How much money do you bet per day on horse races at the track?
Let’s say you bet just $20 per race on a 10 race card at one track for $200 per day. You might do that twice a week. That is $400 per week, which adds up to $20,800 over the course of a year.
How much of that $20,800 will you get back?
If you believe the answer depends entirely, or even mostly on your skill as a handicapper, you are missing out on a golden opportunity to improve your return on investment.
Let me make my point about betting on horse races with an example from casino gambling.
Let’s say you are in Las Vegas and you decide to play dice. You walk into a fancy casino and you see three different dice tables. They appear to be exactly the same at first glance.
But then you read the signs posted above each table. Table one has a sign over it that promises “$1.20 back for every $2 you bet”. Table two has a sign over it that offers “$1.70 back for every $2 you bet”. The third table boasts a “$2.50 return for every $2 you bet”.
Which dice table would you play at?
If you enjoy winning money, table three is the only logical place to bet. And tables one and two should be empty. Who would want to bet there?
But in the world of horse race betting, the equivalents of table one and table two are just as popular as table three.
How can that be?
The reason is that until now, the horses who are in the $1.20, $1.70, and $2.50 ROI categories haven’t been identified and labeled as such.

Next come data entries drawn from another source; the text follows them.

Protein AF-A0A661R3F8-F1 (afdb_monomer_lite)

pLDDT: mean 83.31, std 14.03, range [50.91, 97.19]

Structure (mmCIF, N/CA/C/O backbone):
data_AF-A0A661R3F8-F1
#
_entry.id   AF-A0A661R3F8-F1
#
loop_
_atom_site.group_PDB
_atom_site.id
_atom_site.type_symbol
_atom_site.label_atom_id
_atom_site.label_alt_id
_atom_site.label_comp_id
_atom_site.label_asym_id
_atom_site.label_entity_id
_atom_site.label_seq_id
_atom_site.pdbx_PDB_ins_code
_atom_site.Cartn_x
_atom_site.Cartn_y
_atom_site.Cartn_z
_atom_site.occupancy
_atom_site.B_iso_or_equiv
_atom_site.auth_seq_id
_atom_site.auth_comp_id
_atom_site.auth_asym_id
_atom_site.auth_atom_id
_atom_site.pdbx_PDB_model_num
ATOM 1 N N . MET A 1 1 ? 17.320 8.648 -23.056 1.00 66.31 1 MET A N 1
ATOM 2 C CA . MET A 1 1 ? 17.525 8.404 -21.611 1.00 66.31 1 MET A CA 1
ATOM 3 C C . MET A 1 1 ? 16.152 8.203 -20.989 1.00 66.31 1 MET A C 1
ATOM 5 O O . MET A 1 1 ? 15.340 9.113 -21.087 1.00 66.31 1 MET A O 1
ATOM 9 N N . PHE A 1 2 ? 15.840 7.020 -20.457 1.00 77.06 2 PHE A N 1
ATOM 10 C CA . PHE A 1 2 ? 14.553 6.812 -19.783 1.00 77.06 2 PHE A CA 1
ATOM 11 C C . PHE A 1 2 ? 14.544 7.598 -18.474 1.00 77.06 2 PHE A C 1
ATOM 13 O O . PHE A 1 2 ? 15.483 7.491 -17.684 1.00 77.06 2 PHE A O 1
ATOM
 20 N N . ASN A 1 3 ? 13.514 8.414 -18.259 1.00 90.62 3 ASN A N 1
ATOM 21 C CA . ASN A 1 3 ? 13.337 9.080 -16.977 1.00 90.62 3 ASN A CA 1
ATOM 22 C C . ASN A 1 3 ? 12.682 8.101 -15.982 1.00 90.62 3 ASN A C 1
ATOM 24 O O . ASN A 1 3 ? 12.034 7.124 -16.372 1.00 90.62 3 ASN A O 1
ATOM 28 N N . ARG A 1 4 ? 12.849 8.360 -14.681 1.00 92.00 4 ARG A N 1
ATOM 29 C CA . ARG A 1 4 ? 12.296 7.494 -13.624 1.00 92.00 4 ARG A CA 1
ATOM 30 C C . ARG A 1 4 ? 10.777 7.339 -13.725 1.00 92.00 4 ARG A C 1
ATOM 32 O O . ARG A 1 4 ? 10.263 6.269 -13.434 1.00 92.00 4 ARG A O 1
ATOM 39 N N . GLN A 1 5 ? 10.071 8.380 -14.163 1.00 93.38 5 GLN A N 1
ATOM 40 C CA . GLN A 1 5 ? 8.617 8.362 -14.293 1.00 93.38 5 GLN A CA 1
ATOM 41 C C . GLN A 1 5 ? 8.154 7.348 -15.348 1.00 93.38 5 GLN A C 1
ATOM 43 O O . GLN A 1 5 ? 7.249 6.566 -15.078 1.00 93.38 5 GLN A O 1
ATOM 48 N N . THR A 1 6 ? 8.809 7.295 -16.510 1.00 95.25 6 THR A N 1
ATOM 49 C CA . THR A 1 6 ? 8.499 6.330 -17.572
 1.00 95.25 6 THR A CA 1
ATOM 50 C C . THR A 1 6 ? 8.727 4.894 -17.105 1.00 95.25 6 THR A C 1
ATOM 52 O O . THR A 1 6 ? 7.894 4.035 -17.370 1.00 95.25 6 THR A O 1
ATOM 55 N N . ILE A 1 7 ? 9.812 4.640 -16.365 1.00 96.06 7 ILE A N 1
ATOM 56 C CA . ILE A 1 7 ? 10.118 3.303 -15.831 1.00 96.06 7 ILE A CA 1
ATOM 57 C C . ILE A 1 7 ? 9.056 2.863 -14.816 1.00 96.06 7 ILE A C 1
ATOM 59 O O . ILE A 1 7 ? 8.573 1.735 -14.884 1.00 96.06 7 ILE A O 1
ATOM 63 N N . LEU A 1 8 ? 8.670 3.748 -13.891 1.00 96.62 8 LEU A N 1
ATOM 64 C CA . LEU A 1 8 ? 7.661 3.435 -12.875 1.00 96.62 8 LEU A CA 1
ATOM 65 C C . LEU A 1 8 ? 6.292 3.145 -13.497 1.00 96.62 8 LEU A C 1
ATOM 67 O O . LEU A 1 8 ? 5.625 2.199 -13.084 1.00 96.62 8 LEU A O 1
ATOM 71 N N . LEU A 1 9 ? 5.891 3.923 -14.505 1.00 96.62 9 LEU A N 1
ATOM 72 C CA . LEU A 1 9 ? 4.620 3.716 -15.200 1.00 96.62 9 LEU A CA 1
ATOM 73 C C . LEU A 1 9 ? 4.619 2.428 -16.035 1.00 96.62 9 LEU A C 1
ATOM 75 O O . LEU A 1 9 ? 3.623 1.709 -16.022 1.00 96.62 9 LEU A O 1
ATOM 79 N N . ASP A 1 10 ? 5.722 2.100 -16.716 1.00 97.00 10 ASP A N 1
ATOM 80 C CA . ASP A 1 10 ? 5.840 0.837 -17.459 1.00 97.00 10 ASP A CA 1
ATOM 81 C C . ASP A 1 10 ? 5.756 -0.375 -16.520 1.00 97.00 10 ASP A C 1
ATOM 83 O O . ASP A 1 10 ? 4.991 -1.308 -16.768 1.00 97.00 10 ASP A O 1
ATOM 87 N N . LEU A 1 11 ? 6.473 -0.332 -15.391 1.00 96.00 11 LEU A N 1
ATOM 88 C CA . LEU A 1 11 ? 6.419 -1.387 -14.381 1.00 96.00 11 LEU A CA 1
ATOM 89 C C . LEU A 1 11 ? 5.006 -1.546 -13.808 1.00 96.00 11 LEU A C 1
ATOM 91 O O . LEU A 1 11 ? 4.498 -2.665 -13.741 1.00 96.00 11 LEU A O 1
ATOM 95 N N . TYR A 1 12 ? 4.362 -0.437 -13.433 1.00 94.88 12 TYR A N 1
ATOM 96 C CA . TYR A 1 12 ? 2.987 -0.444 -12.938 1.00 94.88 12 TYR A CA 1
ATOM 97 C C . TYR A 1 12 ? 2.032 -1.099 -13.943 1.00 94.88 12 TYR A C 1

But now, on my Power of Early Speed web site, they are.
The purpose of this web site is to show you where table three, the profitable dice table, is when you are betting on horse races.
And to steer you away from betting on horses who are going to be constant drains on your betting bankroll, the equivalent of dice tables one and two.

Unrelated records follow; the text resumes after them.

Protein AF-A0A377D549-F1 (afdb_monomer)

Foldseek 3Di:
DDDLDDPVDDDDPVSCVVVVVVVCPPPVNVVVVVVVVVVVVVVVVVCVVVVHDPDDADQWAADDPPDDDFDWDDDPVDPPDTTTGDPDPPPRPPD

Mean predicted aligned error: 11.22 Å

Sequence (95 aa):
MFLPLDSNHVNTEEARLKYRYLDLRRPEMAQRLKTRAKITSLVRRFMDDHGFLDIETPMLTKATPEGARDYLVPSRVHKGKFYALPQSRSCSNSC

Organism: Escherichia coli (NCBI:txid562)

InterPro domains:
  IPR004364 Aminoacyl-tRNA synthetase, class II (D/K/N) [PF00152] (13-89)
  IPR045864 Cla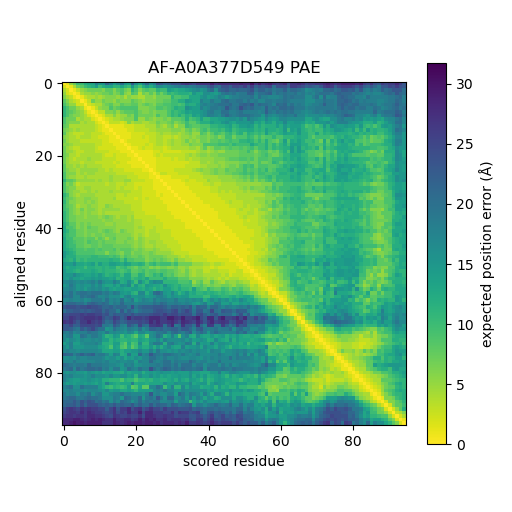ss II Aminoacyl-tRNA synthetase/Biotinyl protein ligase (BPL) and lipoyl protein ligase (LPL) [G3DSA:3.30.930.10] (6-88)
  IPR045864 Class II Aminoacyl-tRNA synthetase/Biotinyl protein ligase (BPL) and lipoyl protein ligase (LPL) [SSF55681] (8-88)

Solvent-accessible surface area (backbone atoms only — not comparable to full-atom values): 6222 Å² total; per-residue (Å²): 134,87,66,94,66,56,90,90,51,92,68,56,69,69,56,42,63,77,41,35,83,62,49,48,68,39,68,70,49,40,47,52,52,52,49,51,52,51,50,54,52,50,53,49,50,54,40,49,76,70,70,50,78,94,74,89,74,79,69,70,34,78,76,64,96,69,93,62,92,64,56,72,44,78,40,88,87,42,85,95,44,62,32,14,47,64,93,59,84,84,78,74,87,78,126

Radius of gyration: 20.29 Å; Cα contacts (8 Å, |Δi|>4): 65; chains: 1; bounding box: 38×42×51 Å

Secondary structure (DSSP, 8-state):
---SS-TTS---HHHHHHTHHHHTTSHHHHHHHHHHHHHHHHHHHHHHHTT---PPPPS-B----SSS---EEE-SSSTT-EEE--SSTT-SS--

Nearest PDB structures (foldseek):
  1eqr-assembly1_C-1  TM=9.585E-01  e=2.888E-10  Escherichia coli
  4rmf-assembly1_A-2  TM=9.586E-01  e=4.386E-06  Mycolicibacterium smegmatis MC2 155
  4o2d-assembly1_A  TM=9.292E-01  e=8.006E-06  Mycolicibacterium smegmatis MC2 155
  6wom-assembly1_A  TM=9.676E-01  e=1.046E-05  Elizabethkingia anophelis
  6wom-assembly2_C  TM=9.455E-01  e=5.360E-06  Elizabethkingia anophelis

pLDDT: mean 76.87, std 15.08, range [34.66, 94.69]

Structure (mmCIF, N/CA/C/O backbone):
data_AF-A0A377D549-F1
#
_entry.id   AF-A0A377D549-F1
#
loop_
_atom_site.group_PDB
_atom_site.id
_atom_site.type_symbol
_atom_site.label_atom_id
_atom_site.label_alt_id
_atom_sit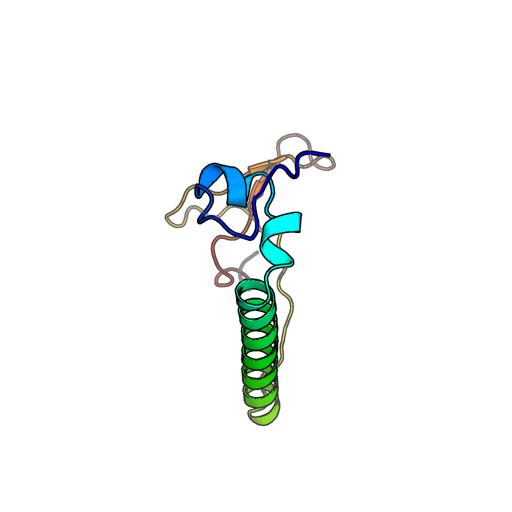e.label_comp_id
_atom_site.label_asym_id
_atom_site.label_entity_id
_atom_site.label_seq_id
_atom_site.pdbx_PDB_ins_code
_atom_site.Cartn_x
_atom_site.Cartn_y
_atom_site.Cartn_z
_atom_site.occupancy
_atom_site.B_iso_or_equiv
_atom_site.auth_seq_id
_atom_site.auth_comp_id
_atom_site.auth_asym_id
_atom_site.auth_atom_id
_atom_site.pdbx_PDB_model_num
ATOM 1 N N . MET A 1 1 ? 16.844 10.715 -25.955 1.00 46.50 1 MET A N 1
ATOM 2 C CA . MET A 1 1 ? 16.133 10.909 -24.673 1.00 46.50 1 MET A CA 1
ATOM 3 C C . MET A 1 1 ? 16.690 9.888 -23.692 1.00 46.50 1 MET A C 1
ATOM 5 O O . MET A 1 1 ? 16.456 8.706 -23.891 1.00 46.50 1 MET A O 1
ATOM 9 N N . PHE A 1 2 ? 17.517 10.307 -22.730 1.00 59.69 2 PHE A N 1
ATOM 10 C CA . PHE A 1 2 ? 18.085 9.398 -21.728 1.00 59.69 2 PHE A CA 1
ATOM 11 C C . PHE A 1 2 ? 17.020 9.099 -20.670 1.00 59.69 2 PHE A C 1
ATOM 13 O O . PHE A 1 2 ? 16.544 10.015 -19.999 1.00 59.69 2 PHE A O 1
ATOM 20 N N . LEU A 1 3 ? 16.608 7.837 -20.550 1.00 72.06 3 LEU A N 1
ATOM 21 C CA . LEU A 1 3 ? 15.784 7.402 -19.426 1.00 72.06 3 LEU A CA 1
ATOM 22 C C . LEU A 1 3 ? 16.672 7.308 -18.174 1.00 72.06 3 LEU A C 1
ATOM 24 O O . LEU A 1 3 ? 17.793 6.816 -18.269 1.00 72.06 3 LEU A O 1
ATOM 28 N N . PRO A 1 4 ? 16.192 7.753 -17.000 1.00 76.12 4 PRO A N 1
ATOM 29 C CA . PRO A 1 4 ? 16.973 7.730 -15.761 1.00 76.12 4 PRO A CA 1
ATOM 30 C C . PRO A 1 4 ? 17.162 6.318 -15.178 1.00 76.12 4 PRO A C 1
ATOM 32 O O . PRO A 1 4 ? 17.922 6.150 -14.230 1.00 76.12 4 PRO A O 1
ATOM 35 N N . LEU A 1 5 ? 16.466 5.316 -15.725 1.00 77.50 5 LEU A N 1
ATOM 36 C CA . LEU A 1 5 ? 16.699 3.897 -15.472 1.00 77.50 5 LEU A CA 1
ATOM 37 C C . LEU A 1 5 ? 16.840 3.192 -16.821 1.00 77.50 5 LEU A C 1
ATOM 39 O O . LEU A 1 5 ? 15.946 3.302 -17.663 1.00 77.50 5 LEU A O 1
ATOM 43 N N . ASP A 1 6 ? 17.935 2.460 -17.003 1.00 77.62 6 ASP A N 1
ATOM 44 C CA . ASP A 1 6 ? 18.136 1.616 -18.181 1.00 77.62 6 ASP A CA 1
ATOM 45 C C . ASP A 1 6 ? 17.442 0.265 -17.963 1.00 77.62 6 ASP A C 1
ATOM 47 O O . ASP A 1 6 ? 17.657 -0.398 -16.949 1.00 77.62 6 ASP A O 1
ATOM 51 N N . SER A 1 7 ? 16.591 -0.161 -18.895 1.00 72.38 7 SER A N 1
ATOM 52 C CA . SER A 1 7 ? 15.920 -1.462 -18.824 1.00 72.38 7 SER A CA 1
ATOM 53 C C . SER A 1 7 ? 16.852 -2.645 -19.093 1.00 72.38 7 SER A C 1
ATOM 55 O O . SER A 1 7 ? 16.518 -3.763 -18.706 1.00 72.38 7 SER A O 1
ATOM 57 N N . ASN A 1 8 ? 17.993 -2.407 -19.744 1.00 74.38 8 ASN A N 1
ATOM 58 C CA . ASN A 1 8 ? 18.966 -3.427 -20.135 1.00 74.38 8 ASN A CA 1
ATOM 59 C C . ASN A 1 8 ? 20.092 -3.607 -19.106 1.00 74.38 8 ASN A C 1
ATOM 61 O O . ASN A 1 8 ? 20.868 -4.553 -19.220 1.00 74.38 8 ASN A O 1
ATOM 65 N N . HIS A 1 9 ? 20.174 -2.735 -18.094 1.00 78.69 9 HIS A N 1
ATOM 66 C CA . HIS A 1 9 ? 21.178 -2.811 -17.035 1.00 78.69 9 HIS A CA 1
ATOM 67 C C . HIS A 1 9 ? 20.536 -2.972 -15.651 1.00 78.69 9 HIS A C 1
ATOM 69 O O . HIS A 1 9 ? 19.439 -2.482 -15.368 1.00 78.69 9 HIS A O 1
ATOM 75 N N . VAL A 1 10 ? 21.247 -3.631 -14.736 1.00 76.06 10 VAL A N 1
ATOM 76 C CA . VAL A 1 10 ? 20.874 -3.634 -13.317 1.00 76.06 10 VAL A CA 1
ATOM 77 C C . VAL A 1 10 ? 21.191 -2.253 -12.736 1.00 76.06 10 VAL A C 1
ATOM 79 O O . VAL A 1 10 ? 22.352 -1.894 -12.562 1.00 76.06 10 VAL A O 1
ATOM 82 N N . ASN A 1 11 ? 20.158 -1.449 -12.490 1.00 83.69 11 ASN A N 1
ATOM 83 C CA . ASN A 1 11 ? 20.299 -0.117 -11.892 1.00 83.69 11 ASN A CA 1
ATOM 84 C C . ASN A 1 11 ? 20.562 -0.215 -10.380 1.00 83.69 11 ASN A C 1
ATOM 86 O O . ASN A 1 11 ? 20.067 -1.137 -9.725 1.00 83.69 11 ASN A O 1
ATOM 90 N N . THR A 1 12 ? 21.277 0.766 -9.821 1.00 88.06 12 THR A N 1
ATOM 91 C CA . THR A 1 12 ? 21.527 0.866 -8.374 1.00 88.06 12 THR A CA 1
ATOM 92 C C . THR A 1 12 ? 20.222 0.997 -7.584 1.00 88.06 12 THR A C 1
ATOM 94 O O . THR A 1 12 ? 19.218 1.519 -8.079 1.00 88.06 12 THR A O 1
ATOM 97 N N . GLU A 1 13 ? 20.215 0.524 -6.337 1.00 83.88 13 GLU A N 1
ATOM 98 C CA . GLU A 1 13 ? 19.013 0.545 -5.495 1.00 83.88 13 GLU A CA 1
ATOM 99 C C . GLU A 1 13 ? 18.515 1.973 -5.226 1.00 83.88 13 GLU A C 1
ATOM 101 O O . GLU A 1 13 ? 17.319 2.240 -5.336 1.00 83.88 13 GLU A O 1
ATOM 106 N N . GLU A 1 14 ? 19.431 2.918 -5.005 1.00 87.50 14 GLU A N 1
ATOM 107 C CA . GLU A 1 14 ? 19.116 4.340 -4.835 1.00 87.50 14 GLU A CA 1
ATOM 108 C C . GLU A 1 14 ? 18.378 4.924 -6.047 1.00 87.50 14 GLU A C 1
ATOM 110 O O . GLU A 1 14 ? 17.349 5.588 -5.898 1.00 87.50 14 GLU A O 1
ATOM 115 N N . ALA A 1 15 ? 18.850 4.631 -7.265 1.00 85.06 15 ALA A N 1
ATOM 116 C CA . ALA A 1 15 ? 18.198 5.085 -8.49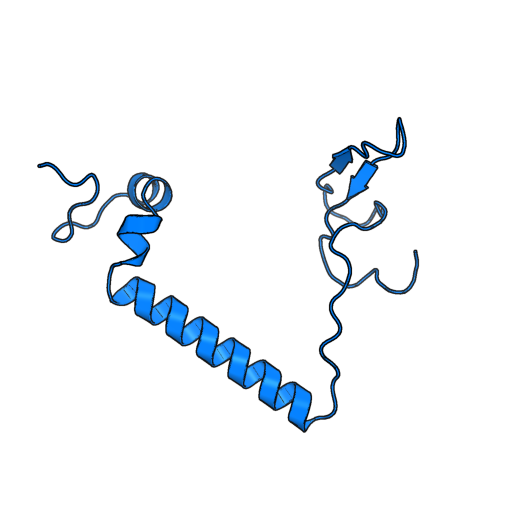0 1.00 85.06 15 ALA A CA 1
ATOM 117 C C . ALA A 1 15 ? 16.806 4.452 -8.643 1.00 85.06 15 ALA A C 1
ATOM 119 O O . ALA A 1 15 ? 15.845 5.132 -9.010 1.00 85.06 15 ALA A O 1
ATOM 120 N N . ARG A 1 16 ? 16.661 3.166 -8.303 1.00 85.50 16 ARG A N 1
ATOM 121 C CA . ARG A 1 16 ? 15.374 2.455 -8.358 1.00 85.50 16 ARG A CA 1
ATOM 122 C C . ARG A 1 16 ? 14.370 2.970 -7.333 1.00 85.50 16 ARG A C 1
ATOM 124 O O . ARG A 1 16 ? 13.182 2.990 -7.638 1.00 85.50 16 ARG A O 1
ATOM 131 N N . LEU A 1 17 ? 14.810 3.388 -6.147 1.00 86.31 17 LEU A N 1
ATOM 132 C CA . LEU A 1 17 ? 13.942 4.004 -5.141 1.00 86.31 17 LEU A CA 1
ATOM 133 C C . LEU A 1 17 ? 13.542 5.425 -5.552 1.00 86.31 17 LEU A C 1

The idea is to limit your focus as a handicapper to the contending horses in each race who are most likely to be profitable based on a number of measurements of their running style as compared to objective measurements of the recent track bias of the racing surface they will be running on.
If you are like most handicappers you probably underestimate the importance of this factor. You could be the best handicapper in the world, but if you are choosing horses from the group that has the wrong running style for the track and racing surface you are betting on, you are all but certain to lose steadily.
The great news is that the reverse is also true. If you fish for winners exclusively among the horses who have the preferred profitable running style for the track and surface the race is being run on, you don’t have to be any kind of genius at all to improve your return on investment by leaps and bounds. Perhaps enough to become a winning bettor.
If you can use this handicapping factor to improve your return on investment by 20 percent, that would be an extra $4,160 of winning payoffs based on the $20,800 estimate. Moving from a $1.50 return to a $1.90, or from $1.70 to $2.10, or higher is doable. Remember, you don't have to become a better handicapper. All you have to do is choose the horse you like best from the contenders who are the best fits for the probable track bias of the track and racing surface you are handicapping.
For better results, rather than focusing on just one track, be flexible and find the tracks with the strongest biases and make those the tracks you bet on.